Me he encontrado a menudo con personas inteligentes, cultas, que reconocen que no se atreven con la poesía. La verdad es que lo siento por ellas, pues pienso que los lectores de poesía somos privilegiados, porque tal vez solo en la mejor música se encuentran momentos equiparables a lo que se experimenta con la lectura de un buen poema o incluso de un solo verso. No es algo que se pueda explicar fácilmente, hay que experimentarlo.

Recientemente he leído tres poemarios, diversos tanto en el fondo como en la forma, pero que guardan algunas concomitancias que me han llevado a escribir este artículo. El primero ha sido Lírica de lo cotidiano (Renacimiento, 2019) de Miguel Ángel Herranz, cuyo contenido responde bien al título, pues se trata de versos más bien breves, escritos muy al hilo del vivir diario. El tono general es crítico e irónico sobre la sociedad actual, aunque el trasfondo me parece que es bastante común al de muchos autores –no solo poetas– contemporáneos: escepticismo, pesimismo un tanto conformista, porque no se auguran cambios ni soluciones para la crisis cultural y moral actual. Son buenos poemas, aunque algunos me han parecido demasiado prosaicos, pero el lector se topa con joyas como el arranque del texto: ¡Corred!, corred // al pie de los cantiles // donde la mar se abate // vestida de novia. Hay excelentes fragmentos en prosa.

El tercer poemario, en orden cronológico de lectura, ha sido Jardín con biblioteca (Cálamo, 2020), de Carlos Aganzo. Cabe destacar la cuidada y elegante edición (en este aspecto, es el mejor de los tres). Se trata del cuarto volumen de la tetralogía iniciada por el autor en 2011, con la que denuncia la crisis actual. Aquí se fija sobre todo en el abandono de uno de los pilares de Occidente, la cultura greco-latina clásica, a través de poemas que rememoran lugares, sucesos, personajes ilustres de entonces y en los que se avisa también sobre la decadencia. Pienso que aquí hay un cierto avance en comparación con el poemario de Herranz, pues se sugiere un trayecto para la recuperación, una búsqueda en lo mejor de los orígenes. Versos cuidados, sonoros, entre los que destaco el último, una elegía a un amigo y maestro fallecido, que comienza así: Ramas de lino ardiendo // recuerdan cómo pasa //  la gloria de este mundo, // veloz en su destino antojadizo.

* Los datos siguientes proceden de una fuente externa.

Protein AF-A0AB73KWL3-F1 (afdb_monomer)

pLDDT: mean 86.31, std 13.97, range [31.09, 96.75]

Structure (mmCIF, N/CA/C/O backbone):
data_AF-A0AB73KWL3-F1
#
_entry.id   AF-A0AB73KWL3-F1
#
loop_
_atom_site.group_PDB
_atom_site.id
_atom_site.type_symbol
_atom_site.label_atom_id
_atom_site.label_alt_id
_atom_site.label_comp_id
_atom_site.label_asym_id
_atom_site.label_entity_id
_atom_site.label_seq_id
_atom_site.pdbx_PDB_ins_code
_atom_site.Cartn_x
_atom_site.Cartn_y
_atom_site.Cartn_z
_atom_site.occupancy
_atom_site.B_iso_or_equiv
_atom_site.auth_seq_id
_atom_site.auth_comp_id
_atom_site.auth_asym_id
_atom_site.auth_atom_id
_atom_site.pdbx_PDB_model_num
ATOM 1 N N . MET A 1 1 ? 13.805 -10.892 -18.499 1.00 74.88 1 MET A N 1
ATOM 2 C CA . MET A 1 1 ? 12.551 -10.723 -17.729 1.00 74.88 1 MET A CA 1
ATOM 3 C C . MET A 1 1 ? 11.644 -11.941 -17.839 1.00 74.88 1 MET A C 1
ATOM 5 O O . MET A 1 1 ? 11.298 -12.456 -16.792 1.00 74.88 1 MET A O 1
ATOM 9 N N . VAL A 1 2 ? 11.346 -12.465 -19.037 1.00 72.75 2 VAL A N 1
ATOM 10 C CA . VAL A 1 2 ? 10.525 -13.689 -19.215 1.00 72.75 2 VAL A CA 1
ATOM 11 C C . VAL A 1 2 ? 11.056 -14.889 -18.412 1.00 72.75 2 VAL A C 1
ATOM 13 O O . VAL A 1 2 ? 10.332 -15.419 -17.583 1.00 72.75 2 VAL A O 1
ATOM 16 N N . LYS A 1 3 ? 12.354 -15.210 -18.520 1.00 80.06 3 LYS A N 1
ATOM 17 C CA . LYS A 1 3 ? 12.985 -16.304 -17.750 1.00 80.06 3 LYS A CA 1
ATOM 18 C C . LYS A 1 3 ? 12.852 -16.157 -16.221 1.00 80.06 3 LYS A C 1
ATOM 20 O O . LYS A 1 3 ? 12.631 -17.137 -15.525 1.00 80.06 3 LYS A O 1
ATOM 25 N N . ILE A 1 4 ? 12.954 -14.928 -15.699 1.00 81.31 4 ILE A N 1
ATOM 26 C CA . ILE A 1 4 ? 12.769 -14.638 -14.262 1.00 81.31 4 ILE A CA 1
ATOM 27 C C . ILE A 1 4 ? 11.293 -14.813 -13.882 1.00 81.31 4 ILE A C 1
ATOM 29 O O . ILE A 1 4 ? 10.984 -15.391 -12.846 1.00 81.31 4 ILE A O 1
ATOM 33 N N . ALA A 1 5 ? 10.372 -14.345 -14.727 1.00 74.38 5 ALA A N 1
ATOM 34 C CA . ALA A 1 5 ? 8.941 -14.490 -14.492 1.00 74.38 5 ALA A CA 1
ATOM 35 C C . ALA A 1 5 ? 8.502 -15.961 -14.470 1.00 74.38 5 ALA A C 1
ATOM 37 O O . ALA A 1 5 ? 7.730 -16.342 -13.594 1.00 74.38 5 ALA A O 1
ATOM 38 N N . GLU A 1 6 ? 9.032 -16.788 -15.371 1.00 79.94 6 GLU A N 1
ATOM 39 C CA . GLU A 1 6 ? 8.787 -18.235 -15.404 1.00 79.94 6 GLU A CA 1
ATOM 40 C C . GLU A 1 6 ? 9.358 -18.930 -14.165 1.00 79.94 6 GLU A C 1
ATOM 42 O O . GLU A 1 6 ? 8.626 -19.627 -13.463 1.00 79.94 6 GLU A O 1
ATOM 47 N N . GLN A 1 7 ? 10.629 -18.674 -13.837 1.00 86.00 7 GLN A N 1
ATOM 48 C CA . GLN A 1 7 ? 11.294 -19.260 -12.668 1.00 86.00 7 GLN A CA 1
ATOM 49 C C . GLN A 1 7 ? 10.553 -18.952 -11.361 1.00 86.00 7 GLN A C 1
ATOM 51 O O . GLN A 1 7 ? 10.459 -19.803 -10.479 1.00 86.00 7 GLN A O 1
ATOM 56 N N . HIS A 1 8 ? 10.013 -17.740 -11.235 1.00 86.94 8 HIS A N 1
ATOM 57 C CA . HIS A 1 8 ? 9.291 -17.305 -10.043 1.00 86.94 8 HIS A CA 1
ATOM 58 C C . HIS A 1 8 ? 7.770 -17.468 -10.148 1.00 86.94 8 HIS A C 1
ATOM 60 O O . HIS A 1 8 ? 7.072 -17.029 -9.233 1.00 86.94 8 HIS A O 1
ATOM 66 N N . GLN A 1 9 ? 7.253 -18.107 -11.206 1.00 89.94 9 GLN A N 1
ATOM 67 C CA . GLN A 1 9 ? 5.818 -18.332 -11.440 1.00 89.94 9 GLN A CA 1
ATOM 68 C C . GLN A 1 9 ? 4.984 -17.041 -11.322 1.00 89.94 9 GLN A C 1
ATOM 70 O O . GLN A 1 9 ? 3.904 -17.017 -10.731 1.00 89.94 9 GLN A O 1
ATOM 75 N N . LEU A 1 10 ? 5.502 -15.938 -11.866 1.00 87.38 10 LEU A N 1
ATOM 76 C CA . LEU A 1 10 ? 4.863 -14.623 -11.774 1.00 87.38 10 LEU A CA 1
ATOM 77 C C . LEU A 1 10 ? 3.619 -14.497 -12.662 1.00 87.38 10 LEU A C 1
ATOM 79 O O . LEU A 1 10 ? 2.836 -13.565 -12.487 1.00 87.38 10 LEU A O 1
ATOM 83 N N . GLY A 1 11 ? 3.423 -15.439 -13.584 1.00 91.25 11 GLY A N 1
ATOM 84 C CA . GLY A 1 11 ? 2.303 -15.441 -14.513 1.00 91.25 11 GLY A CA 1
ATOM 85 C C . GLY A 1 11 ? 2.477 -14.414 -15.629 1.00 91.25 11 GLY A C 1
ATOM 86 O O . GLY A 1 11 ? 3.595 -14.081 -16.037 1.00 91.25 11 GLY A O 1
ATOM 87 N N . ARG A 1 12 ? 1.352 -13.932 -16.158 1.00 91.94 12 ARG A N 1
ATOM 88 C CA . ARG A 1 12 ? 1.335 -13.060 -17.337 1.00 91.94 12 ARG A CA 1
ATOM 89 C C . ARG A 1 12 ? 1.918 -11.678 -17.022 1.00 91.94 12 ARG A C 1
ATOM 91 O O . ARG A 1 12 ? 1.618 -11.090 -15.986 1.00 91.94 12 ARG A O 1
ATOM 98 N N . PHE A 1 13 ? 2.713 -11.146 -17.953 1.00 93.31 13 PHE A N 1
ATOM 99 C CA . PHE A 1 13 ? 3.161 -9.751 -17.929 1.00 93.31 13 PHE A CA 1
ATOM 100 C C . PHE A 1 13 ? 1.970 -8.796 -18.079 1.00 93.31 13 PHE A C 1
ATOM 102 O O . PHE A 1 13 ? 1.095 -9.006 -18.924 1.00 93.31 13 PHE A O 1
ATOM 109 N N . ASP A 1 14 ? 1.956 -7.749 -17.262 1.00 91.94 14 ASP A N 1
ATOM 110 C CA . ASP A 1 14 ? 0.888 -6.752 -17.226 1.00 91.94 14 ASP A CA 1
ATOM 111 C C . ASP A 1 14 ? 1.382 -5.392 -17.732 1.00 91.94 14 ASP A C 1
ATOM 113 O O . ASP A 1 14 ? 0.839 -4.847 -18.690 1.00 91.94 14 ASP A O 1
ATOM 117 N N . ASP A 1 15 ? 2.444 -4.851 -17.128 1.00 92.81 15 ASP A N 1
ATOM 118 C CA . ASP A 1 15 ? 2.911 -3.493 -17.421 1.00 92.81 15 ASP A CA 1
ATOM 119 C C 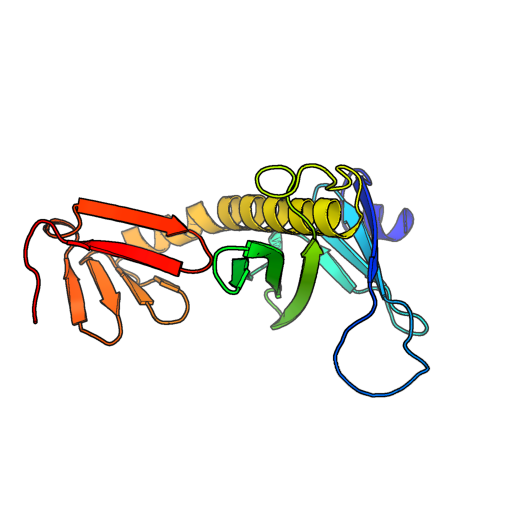. ASP A 1 15 ? 4.375 -3.284 -16.997 1.00 92.81 15 ASP A C 1
ATOM 121 O O . ASP A 1 15 ? 4.944 -4.066 -16.228 1.00 92.81 15 ASP A O 1
ATOM 125 N N . ALA A 1 16 ? 4.999 -2.207 -17.471 1.00 93.25 16 ALA A N 1
ATOM 126 C CA . ALA A 1 16 ? 6.345 -1.813 -17.076 1.00 93.25 16 ALA A CA 1
ATOM 127 C C . ALA A 1 16 ? 6.429 -0.315 -16.777 1.00 93.25 16 ALA A C 1
ATOM 129 O O . ALA A 1 16 ? 5.957 0.537 -17.530 1.00 93.25 16 ALA A O 1
ATOM 130 N N . PHE A 1 17 ? 7.120 0.008 -15.690 1.00 91.75 17 PHE A N 1
ATOM 131 C CA . PHE A 1 17 ? 7.285 1.369 -15.204 1.00 91.75 17 PHE A CA 1
ATOM 132 C C . PHE A 1 17 ? 8.764 1.685 -15.072 1.00 91.75 17 PHE A C 1
ATOM 134 O O . PHE A 1 17 ? 9.530 0.893 -14.529 1.00 91.75 17 PHE A O 1
ATOM 141 N N . THR A 1 18 ? 9.165 2.865 -15.534 1.00 87.81 18 THR A N 1
ATOM 142 C CA . THR A 1 18 ? 10.467 3.437 -15.184 1.00 87.81 18 THR A CA 1
ATOM 143 C C . THR A 1 18 ? 10.225 4.483 -14.114 1.00 87.81 18 THR A C 1
ATOM 145 O O . THR A 1 18 ? 9.512 5.454 -14.359 1.00 87.81 18 THR A O 1
ATOM 148 N N . VAL A 1 19 ? 10.778 4.264 -12.925 1.00 79.81 19 VAL A N 1
ATOM 149 C CA . VAL A 1 19 ? 10.596 5.149 -11.775 1.00 79.81 19 VAL A CA 1
ATOM 150 C C . VAL A 1 19 ? 11.918 5.797 -11.391 1.00 79.81 19 VAL A C 1
ATOM 152 O O . VAL A 1 19 ? 12.960 5.145 -11.294 1.00 79.81 19 VAL A O 1
ATOM 155 N N . GLU A 1 20 ? 11.864 7.104 -11.160 1.00 65.94 20 GLU A N 1
ATOM 156 C CA . GLU A 1 20 ? 12.975 7.880 -10.623 1.00 65.94 20 GLU A CA 1
ATOM 157 C C . GLU A 1 20 ? 12.749 8.074 -9.122 1.00 65.94 20 GLU A C 1
ATOM 159 O O . GLU A 1 20 ? 11.766 8.675 -8.696 1.00 65.94 20 GLU A O 1
ATOM 164 N N . TRP A 1 21 ? 13.633 7.531 -8.287 1.00 52.50 21 TRP A N 1
ATOM 165 C CA . TRP A 1 21 ? 13.474 7.606 -6.833 1.00 52.50 21 TRP A CA 1
ATOM 166 C C . TRP A 1 21 ? 13.811 9.013 -6.321 1.00 52.50 21 TRP A C 1
ATOM 168 O O . TRP A 1 21 ? 14.973 9.386 -6.284 1.00 52.50 21 TRP A O 1
ATOM 178 N N . PHE A 1 22 ? 12.820 9.782 -5.856 1.00 44.28 22 PHE A N 1
ATOM 179 C CA . PHE A 1 22 ? 12.929 11.205 -5.469 1.00 44.28 22 PHE A CA 1
ATOM 180 C C . PHE A 1 22 ? 13.699 11.551 -4.175 1.00 44.28 22 PHE A C 1
ATOM 182 O O . PHE A 1 22 ? 13.450 12.610 -3.603 1.00 44.28 22 PHE A O 1
ATOM 189 N N . ILE A 1 23 ? 14.632 10.730 -3.690 1.00 40.91 23 ILE A N 1
ATOM 190 C CA . ILE A 1 23 ? 15.413 11.082 -2.492 1.00 40.91 23 ILE A CA 1
ATOM 191 C C . ILE A 1 23 ? 16.847 11.436 -2.921 1.00 40.91 23 ILE A C 1
ATOM 193 O O . ILE A 1 23 ? 17.596 10.585 -3.387 1.00 40.91 23 ILE A O 1
ATOM 197 N N . SER A 1 24 ? 17.209 12.713 -2.751 1.00 38.75 24 SER A N 1
ATOM 198 C CA . SER A 1 24 ? 18.547 13.336 -2.862 1.00 38.75 24 SER A CA 1
ATOM 199 C C . SER A 1 24 ? 18.952 14.034 -4.176 1.00 38.75 24 SER A C 1
ATOM 201 O O . SER A 1 24 ? 18.696 13.572 -5.286 1.00 38.75 24 SER A O 1
ATOM 203 N N . LEU A 1 25 ? 19.616 15.177 -3.990 1.00 38.22 25 LEU A N 1
ATOM 204 C CA . LEU A 1 25 ? 20.118 16.174 -4.944 1.00 38.22 25 LEU A CA 1
ATOM 205 C C . LEU A 1 25 ? 21.314 15.682 -5.795 1.00 38.22 25 LEU A C 1
ATOM 207 O O . LEU A 1 25 ? 22.332 16.365 -5.872 1.00 38.22 25 LEU A O 1
ATOM 211 N N . ARG A 1 26 ? 21.241 14.498 -6.422 1.00 43.50 26 ARG A N 1
ATOM 212 C CA . ARG A 1 26 ? 22.291 14.026 -7.350 1.00 43.50 26 ARG A CA 1
ATOM 213 C C . ARG A 1 26 ? 21.744 13.753 -8.763 1.00 43.50 26 ARG A C 1
ATOM 215 O O . ARG A 1 26 ? 20.746 13.041 -8.880 1.00 43.50 26 ARG A O 1
ATOM 222 N N . PRO A 1 27 ? 22.388 14.288 -9.822 1.00 46.44 27 PRO A N 1
ATOM 223 C CA . PRO A 1 27 ? 21.868 14.295 -11.196 1.00 46.44 27 PRO A CA 1
ATOM 224 C C . PRO A 1 27 ? 22.033 12.973 -11.971 1.00 46.44 27 PRO A C 1
ATOM 226 O O . PRO A 1 27 ? 21.571 12.875 -13.102 1.00 46.44 27 PRO A O 1
ATOM 229 N N . THR A 1 28 ? 22.643 11.937 -11.390 1.00 52.28 28 THR A N 1
ATOM 230 C CA . THR A 1 28 ? 22.876 10.641 -12.050 1.00 52.28 28 THR A CA 1
ATOM 231 C C . THR A 1 28 ? 22.220 9.507 -11.261 1.00 52.28 28 THR A C 1
ATOM 233 O O . THR A 1 28 ? 22.854 8.835 -10.452 1.00 52.28 28 THR A O 1
ATOM 236 N N . ARG A 1 29 ? 20.910 9.295 -11.451 1.00 56.50 29 ARG A N 1
ATOM 237 C CA . ARG A 1 29 ? 20.202 8.163 -10.828 1.00 56.50 29 ARG A CA 1
ATOM 238 C C . ARG A 1 29 ? 20.132 6.968 -11.782 1.00 56.50 29 ARG A C 1
ATOM 240 O O . ARG A 1 29 ? 19.738 7.152 -12.936 1.00 56.50 29 ARG A O 1
ATOM 247 N N . PRO A 1 30 ? 20.421 5.739 -11.319 1.00 56.41 30 PRO A N 1
ATOM 248 C CA . PRO A 1 30 ? 20.086 4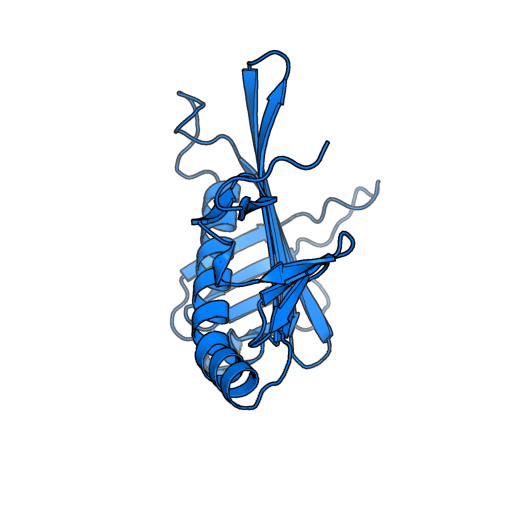.549 -12.084 1.00 56.41 30 PRO A CA 1
ATOM 249 C C . PRO A 1 30 ? 18.561 4.457 -12.201 1.00 56.41 30 PRO A C 1
ATOM 251 O O . PRO A 1 30 ? 17.831 4.530 -11.210 1.00 56.41 30 PRO A O 1
ATOM 254 N N . LYS A 1 31 ? 18.069 4.325 -13.435 1.00 73.19 31 LYS A N 1
ATOM 255 C CA . LYS A 1 31 ? 16.644 4.139 -13.720 1.00 73.19 31 LYS A CA 1
ATOM 256 C C . LYS A 1 31 ? 16.198 2.809 -13.118 1.00 73.19 31 LYS A C 1
ATOM 258 O O . LYS A 1 31 ? 16.671 1.755 -13.540 1.00 73.19 31 LYS A O 1
ATOM 263 N N . VAL A 1 32 ? 15.288 2.855 -12.148 1.00 86.19 32 VAL A N 1
ATOM 264 C CA . VAL A 1 32 ? 14.672 1.644 -11.603 1.00 86.19 32 VAL A CA 1
ATOM 265 C C . VAL A 1 32 ? 13.500 1.280 -12.501 1.00 86.19 32 VAL A C 1
ATOM 267 O O . VAL A 1 32 ? 12.631 2.109 -12.777 1.00 86.19 32 VAL A O 1
ATOM 270 N N . ARG A 1 33 ? 13.477 0.039 -12.973 1.00 91.31 33 ARG A N 1
ATOM 271 C CA . ARG A 1 33 ? 12.371 -0.522 -13.740 1.00 91.31 33 ARG A CA 1
ATOM 272 C C . ARG A 1 33 ? 11.570 -1.462 -12.858 1.00 91.31 33 ARG A C 1
ATOM 274 O O . ARG A 1 33 ? 12.137 -2.355 -12.234 1.00 91.31 33 ARG A O 1
ATOM 281 N N . ILE A 1 34 ? 10.263 -1.256 -12.823 1.00 93.94 34 ILE A N 1
ATOM 282 C CA . ILE A 1 34 ? 9.312 -2.163 -12.190 1.00 93.94 34 ILE A CA 1
ATOM 283 C C . ILE A 1 34 ? 8.552 -2.872 -13.301 1.00 93.94 34 ILE A C 1
ATOM 285 O O . ILE A 1 34 ? 7.897 -2.216 -14.108 1.00 93.94 34 ILE A O 1
ATOM 289 N N . TYR A 1 35 ? 8.645 -4.194 -13.337 1.00 95.19 35 TYR A N 1
ATOM 290 C CA . TYR A 1 35 ? 7.859 -5.036 -14.234 1.00 95.19 35 TYR A CA 1
ATOM 291 C C . TYR A 1 35 ? 6.742 -5.683 -13.425 1.00 95.19 35 TYR A C 1
ATOM 293 O O . TYR A 1 35 ? 7.019 -6.379 -12.446 1.00 95.19 35 TYR A O 1
ATOM 301 N N . ALA A 1 36 ? 5.501 -5.416 -13.810 1.00 95.62 36 ALA A N 1
ATOM 302 C CA . ALA A 1 36 ? 4.314 -5.951 -13.170 1.00 95.62 36 ALA A CA 1
ATOM 303 C C . ALA A 1 36 ? 3.854 -7.234 -13.852 1.00 95.62 36 ALA A C 1
ATOM 305 O O . ALA A 1 36 ? 3.810 -7.326 -15.081 1.00 95.62 36 ALA A O 1
ATOM 306 N N . PHE A 1 37 ? 3.487 -8.202 -13.024 1.00 95.81 37 PHE A N 1
ATOM 307 C CA . PHE A 1 37 ? 2.937 -9.484 -13.420 1.00 95.81 37 PHE A CA 1
ATOM 308 C C . PHE A 1 37 ? 1.729 -9.812 -12.539 1.00 95.81 37 PHE A C 1
ATOM 310 O O . PHE A 1 37 ? 1.486 -9.170 -11.515 1.00 95.81 37 PHE A O 1
ATOM 317 N N . GLU A 1 38 ? 0.981 -10.835 -12.928 1.00 93.62 38 GLU A N 1
ATOM 318 C CA . GLU A 1 38 ? -0.213 -11.288 -12.213 1.00 93.62 38 GLU A CA 1
ATOM 319 C C . GLU A 1 38 ? 0.056 -11.629 -10.736 1.00 93.62 38 GLU A C 1
ATOM 321 O O . GLU A 1 38 ? -0.665 -11.170 -9.846 1.00 93.62 38 GLU A O 1
ATOM 326 N N . SER A 1 39 ? 1.136 -12.365 -10.464 1.00 94.56 39 SER A N 1
ATOM 327 C CA . SER A 1 39 ? 1.466 -12.883 -9.128 1.00 94.56 39 SER A CA 1
ATOM 328 C C . SER A 1 39 ? 2.583 -12.117 -8.414 1.00 94.56 39 SER A C 1
ATOM 330 O O . SER A 1 39 ? 3.015 -12.525 -7.333 1.00 94.56 39 SER A O 1
ATOM 332 N N . GLY A 1 40 ? 3.077 -11.014 -8.981 1.00 96.12 40 GLY A N 1
ATOM 333 C CA . GLY A 1 40 ? 4.136 -10.236 -8.347 1.00 96.12 40 GLY A CA 1
ATOM 334 C C . GLY A 1 40 ? 4.697 -9.109 -9.197 1.00 96.12 40 GLY A C 1
ATOM 335 O O . GLY A 1 40 ? 4.213 -8.793 -10.283 1.00 96.12 40 GLY A O 1
ATOM 336 N N . VAL A 1 41 ? 5.783 -8.523 -8.706 1.00 96.75 41 VAL A N 1
ATOM 337 C CA . VAL A 1 41 ? 6.582 -7.540 -9.442 1.00 96.75 41 VAL A CA 1
ATOM 338 C C . VAL A 1 41 ? 8.060 -7.894 -9.402 1.00 96.75 41 VAL A C 1
ATOM 340 O O . VAL A 1 41 ? 8.561 -8.473 -8.437 1.00 96.75 41 VAL A O 1
ATOM 343 N N . VAL A 1 42 ? 8.773 -7.482 -10.445 1.00 95.56 42 VAL A N 1
ATOM 344 C CA . VAL A 1 42 ? 10.236 -7.514 -10.492 1.00 95.56 42 VAL A CA 1
ATOM 345 C C . VAL A 1 42 ? 10.752 -6.085 -10.465 1.00 95.56 42 VAL A C 1
ATOM 347 O O . VAL A 1 42 ? 10.456 -5.293 -11.364 1.00 95.56 42 VAL A O 1
ATOM 350 N N . ARG A 1 43 ? 11.548 -5.759 -9.447 1.00 93.00 43 ARG A N 1
ATOM 351 C CA . ARG A 1 43 ? 12.329 -4.525 -9.381 1.00 93.00 43 ARG A CA 1
ATOM 352 C C . ARG A 1 43 ? 13.698 -4.789 -9.986 1.00 93.00 43 ARG A C 1
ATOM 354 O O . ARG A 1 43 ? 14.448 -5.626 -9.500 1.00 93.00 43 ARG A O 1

El segundo poemario leído es De la vida al verso (Verbum, 2020) de Beatriz Villacañas. En los poemas, hay frecuentes referencias a sucesos y recuerdos de la vida de la autora y a su entorno, también trata sobre la tarea poética, entre otros temas, a los que hay que añadir interesantes intuiciones, como fruto de la reflexión y de la contemplación: De la nada no puede surgir nada, // ningún azar ni Big bang primigenio, // y de la nada nunca nace el genio. Pienso que, en este libro, se da un avance en comparación con los dos anteriores, por las referencias a la herencia judeo-cristiana, el otro gran pilar de nuestra cultura. Aquí hay trascendencia, aquí se atisba el amor humano y el divino, aquí nos acercamos al misterio profundo de la existencia, con luces, sombras, pero con esperanza. Formalmente, Beatriz Villacañas vuelve a sorprendernos con su capacidad para armonizar tradición y originalidad. Siguiendo la estela de su padre, domina la lira, el soneto, el verso endecasílabo, pero también los haikus y el verso libre. En mi opinión, es el mejor de los tres poemarios, todos de notable interés y calidad. No tengan miedo a la poesía.